# What to do:
Look through the listing below and write out exactly the lines from the line with "ATOM 98 C C" to the line with "ATOM 120 N N", both included, and no others.

[Given records Boundary: Start]

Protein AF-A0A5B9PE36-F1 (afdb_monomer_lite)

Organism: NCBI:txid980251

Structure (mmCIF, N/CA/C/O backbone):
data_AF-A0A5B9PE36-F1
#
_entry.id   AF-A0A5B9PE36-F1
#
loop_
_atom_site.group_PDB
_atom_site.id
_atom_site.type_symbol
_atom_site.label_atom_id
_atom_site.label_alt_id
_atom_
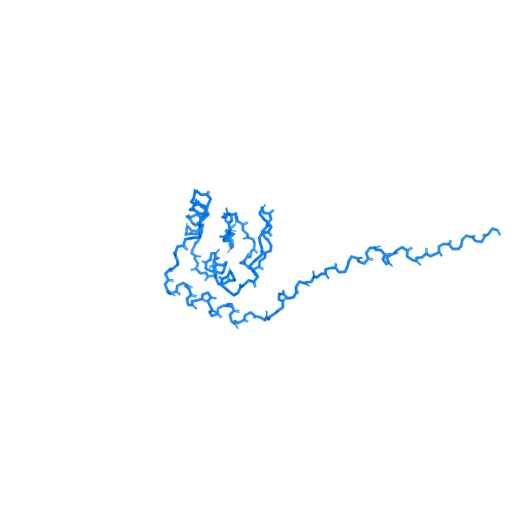site.label_comp_id
_atom_site.label_asym_id
_atom_site.label_entity_id
_atom_site.label_seq_id
_atom_site.pdbx_PDB_ins_code
_atom_site.Cartn_x
_atom_site.Cartn_y
_atom_site.Cartn_z
_atom_site.occupancy
_atom_site.B_iso_or_equiv
_atom_site.auth_seq_id
_atom_site.auth_comp_id
_atom_site.auth_asym_id
_atom_site.auth_atom_id
_atom_site.pdbx_PDB_model_num
ATOM 1 N N . MET A 1 1 ? -4.032 -9.754 12.123 1.00 72.25 1 MET A N 1
ATOM 2 C CA . MET A 1 1 ? -2.997 -8.696 12.101 1.00 72.25 1 MET A CA 1
ATOM 3 C C . MET A 1 1 ? -3.054 -8.054 10.728 1.00 72.25 1 MET A C 1
ATOM 5 O O . MET A 1 1 ? -3.227 -8.795 9.766 1.00 72.25 1 MET A O 1
ATOM 9 N N . ILE A 1 2 ? -2.998 -6.724 10.628 1.00 82.44 2 ILE A N 1
ATOM 10 C CA . ILE A 1 2 ? -3.092 -6.047 9.328 1.00 82.44 2 ILE A CA 1
ATOM 11 C C . ILE A 1 2 ? -1.708 -6.090 8.691 1.00 82.44 2 ILE A C 1
ATOM 13 O O . ILE A 1 2 ? -0.765 -5.499 9.208 1.00 82.44 2 ILE A O 1
ATOM 17 N N . GLU A 1 3 ? -1.578 -6.791 7.571 1.00 91.12 3 GLU A N 1
ATOM 18 C CA . GLU A 1 3 ? -0.305 -6.847 6.848 1.00 91.12 3 GLU A CA 1
ATOM 19 C C . GLU A 1 3 ? -0.145 -5.650 5.917 1.00 91.12 3 GLU A C 1
ATOM 21 O O . GLU A 1 3 ? 0.930 -5.064 5.823 1.00 91.12 3 GLU A O 1
ATOM 26 N N . ALA A 1 4 ? -1.223 -5.241 5.249 1.00 94.62 4 ALA A N 1
ATOM 27 C CA . ALA A 1 4 ? -1.239 -4.035 4.442 1.00 94.62 4 ALA A CA 1
ATOM 28 C C . ALA A 1 4 ? -2.627 -3.404 4.361 1.00 94.62 4 ALA A C 1
ATOM 30 O O . ALA A 1 4 ? -3.644 -4.020 4.673 1.00 94.62 4 ALA A O 1
ATOM 31 N N . VAL A 1 5 ? -2.662 -2.164 3.891 1.00 95.50 5 VAL A N 1
ATOM 32 C CA . VAL A
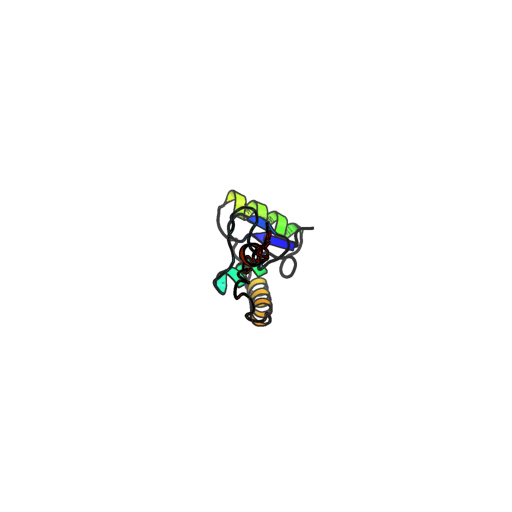 1 5 ? -3.873 -1.384 3.658 1.00 95.50 5 VAL A CA 1
ATOM 33 C C . VAL A 1 5 ? -3.932 -1.015 2.183 1.00 95.50 5 VAL A C 1
ATOM 35 O O . VAL A 1 5 ? -2.946 -0.623 1.559 1.00 95.50 5 VAL A O 1
ATOM 38 N N . CYS A 1 6 ? -5.110 -1.159 1.587 1.00 95.50 6 CYS A N 1
ATOM 39 C CA . CYS A 1 6 ? -5.343 -0.775 0.209 1.00 95.50 6 CYS A CA 1
ATOM 40 C C . CYS A 1 6 ? -5.134 0.732 0.035 1.00 95.50 6 CYS A C 1
ATOM 42 O O . CYS A 1 6 ? -5.867 1.537 0.607 1.00 95.50 6 CYS A O 1
ATOM 44 N N . PHE A 1 7 ? -4.198 1.102 -0.840 1.00 92.62 7 PHE A N 1
ATOM 45 C CA . PHE A 1 7 ? -3.901 2.498 -1.160 1.00 92.62 7 PHE A CA 1
ATOM 46 C C . PHE A 1 7 ? -5.089 3.270 -1.754 1.00 92.62 7 PHE A C 1
ATOM 48 O O . PHE A 1 7 ? -5.079 4.496 -1.738 1.00 92.62 7 PHE A O 1
ATOM 55 N N . ASN A 1 8 ? -6.095 2.572 -2.289 1.00 93.75 8 ASN A N 1
ATOM 56 C CA . ASN A 1 8 ? -7.251 3.187 -2.935 1.00 93.75 8 ASN A CA 1
ATOM 57 C C . ASN A 1 8 ? -8.465 3.295 -1.997 1.00 93.75 8 ASN A C 1
ATOM 59 O O . ASN A 1 8 ? -8.992 4.381 -1.784 1.00 93.75 8 ASN A O 1
ATOM 63 N N . CYS A 1 9 ? -8.914 2.176 -1.414 1.00 94.56 9 CYS A N 1
ATOM 64 C CA . CYS A 1 9 ? -10.142 2.149 -0.606 1.00 94.56 9 CYS A CA 1
ATOM 65 C C . CYS A 1 9 ? -9.908 2.092 0.909 1.00 94.56 9 CYS A C 1
ATOM 67 O O . CYS A 1 9 ? -10.857 2.260 1.673 1.00 94.56 9 CYS A O 1
ATOM 69 N N . GLY A 1 10 ? -8.673 1.847 1.353 1.00 93.62 10 GLY A N 1
ATOM 70 C CA . GLY A 1 10 ? -8.353 1.697 2.769 1.00 93.62 10 GLY A CA 1
ATOM 71 C C . GLY A 1 10 ? -8.788 0.363 3.375 1.00 93.62 10 GLY A C 1
ATOM 72 O O . GLY A 1 10 ? -8.794 0.249 4.589 1.00 93.62 10 GLY A O 1
ATOM 73 N N . ALA A 1 11 ? -9.189 -0.635 2.582 1.00 95.31 11 ALA A N 1
ATOM 74 C CA . ALA A 1 11 ? -9.478 -1.977 3.092 1.00 95.31 11 ALA A CA 1
ATOM 75 C C . ALA A 1 11 ? -8.195 -2.722 3.487 1.00 95.31 11 ALA A C 1
ATOM 77 O O . ALA A 1 11 ? -7.146 -2.535 2.866 1.00 95.31 11 ALA A O 1
ATOM 78 N N . GLU A 1 12 ? -8.298 -3.605 4.475 1.00 94.75 12 GLU A N 1
ATOM 79 C CA . GLU A 1 12 ? -7.201 -4.476 4.894 1.00 94.75 12 GLU A CA 1
ATOM 80 C C . GLU A 1 12 ? -6.812 -5.464 3.787 1.00 94.75 12 GLU A C 1
ATOM 82 O O . GLU A 1 12 ? -7.635 -5.905 2.977 1.00 94.75 12 GLU A O 1
ATOM 87 N N . LYS A 1 13 ? -5.523 -5.796 3.734 1.00 92.50 13 LYS A N 1
ATOM 88 C CA . LYS A 1 13 ? -4.925 -6.691 2.749 1.00 92.50 13 LYS A CA 1
ATOM 89 C C . LYS A 1 13 ? -3.932 -7.629 3.421 1.00 92.50 13 LYS A C 1
ATOM 91 O O . LYS A 1 13 ? -3.218 -7.243 4.340 1.00 92.50 13 LYS A O 1
ATOM 96 N N . SER A 1 14 ? -3.824 -8.823 2.848 1.00 89.69 14 SER A N 1
ATOM 97 C CA . SER A 1 14 ? -2.846 -9.857 3.209 1.00 89.69 14 SER A CA 1
ATOM 98 C C . SER A 1 14 ? -1.482 -9.685 2.516 1.00 89.69 14 SER A C 1
ATOM 100 O O . SER A 1 14 ? -0.796 -10.671 2.293 1.00 89.69 14 SER A O 1
ATOM 102 N N . ALA A 1 15 ? -1.212 -8.523 1.910 1.00 90.12 15 ALA A N 1
ATOM 103 C CA . ALA A 1 15 ? 0.047 -8.200 1.227 1.00 90.12 15 ALA A CA 1
ATOM 104 C C . ALA A 1 15 ? -0.019 -6.789 0.633 1.00 90.12 15 ALA A C 1
ATOM 106 O O . ALA A 1 15 ? -1.064 -6.355 0.123 1.00 90.12 15 ALA A O 1
ATOM 107 N N . ALA A 1 16 ? 1.127 -6.104 0.607 1.00 90.56 16 ALA A N 1
ATOM 108 C CA . ALA A 1 16 ? 1.270 -4.807 -0.045 1.00 90.56 16 ALA A CA 1
ATOM 109 C C . ALA A 1 16 ? 0.921 -4.897 -1.539 1.00 90.56 16 ALA A C 1
ATOM 111 O O . ALA A 1 16 ? 0.011 -4.204 -1.999 1.00 90.56 16 ALA A O 1
ATOM 112 N N . ILE A 1 17 ? 1.564 -5.794 -2.292 1.00 91.00 17 ILE A N 1
ATOM 113 C CA . ILE A 1 17 ? 1.380 -5.926 -3.745 1.00 91.00 17 ILE A CA 1
ATOM 114 C C . ILE A 1 17 ? 0.491 -7.131 -4.065 1.00 91.00 17 ILE A C 1
ATOM 116 O O . ILE A 1 17 ? 0.944 -8.223 -4.383 1.00 91.00 17 ILE A O 1
ATOM 120 N N . LYS A 1 18 ? -0.817 -6.923 -3.931 1.00 89.81 18 LYS A N 1
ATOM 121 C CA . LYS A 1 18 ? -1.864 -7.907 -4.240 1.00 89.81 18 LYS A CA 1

[Given records Boundary: End]

# Response for this exercise:
ATOM 98 C C . SER A 1 14 ? -1.482 -9.685 2.516 1.00 89.69 14 SER A C 1
ATOM 100 O O . SER A 1 14 ? -0.796 -10.671 2.293 1.00 89.69 14 SER A O 1
ATOM 102 N N . ALA A 1 15 ? -1.212 -8.523 1.910 1.00 90.12 15 ALA A N 1
ATOM 103 C CA . ALA A 1 15 ? 0.047 -8.200 1.227 1.00 90.12 15 ALA A CA 1
ATOM 104 C C . ALA A 1 15 ? -0.019 -6.789 0.633 1.00 90.12 15 ALA A C 1
ATOM 106 O O . ALA A 1 15 ? -1.064 -6.355 0.123 1.00 90.12 15 ALA A O 1
ATOM 107 N N . ALA A 1 16 ? 1.127 -6.104 0.607 1.00 90.56 16 ALA A N 1
ATOM 108 C CA . ALA A 1 16 ? 1.270 -4.807 -0.045 1.00 90.56 16 ALA A CA 1
ATOM 109 C C . ALA A 1 16 ? 0.921 -4.897 -1.539 1.00 90.56 16 ALA A C 1
ATOM 111 O O . ALA A 1 16 ? 0.011 -4.204 -1.999 1.00 90.56 16 ALA A O 1
ATOM 112 N N . ILE A 1 17 ? 1.564 -5.794 -2.292 1.00 91.00 17 ILE A N 1
ATOM 113 C CA . ILE A 1 17 ? 1.380 -5.926 -3.745 1.00 91.00 17 ILE A CA 1
ATOM 114 C C . ILE A 1 17 ? 0.491 -7.131 -4.065 1.00 91.00 17 ILE A C 1
ATOM 116 O O . ILE A 1 17 ? 0.944 -8.223 -4.383 1.00 91.00 17 ILE A O 1
ATOM 120 N N . LYS A 1 18 ? -0.817 -6.923 -3.931 1.00 89.81 18 LYS A N 1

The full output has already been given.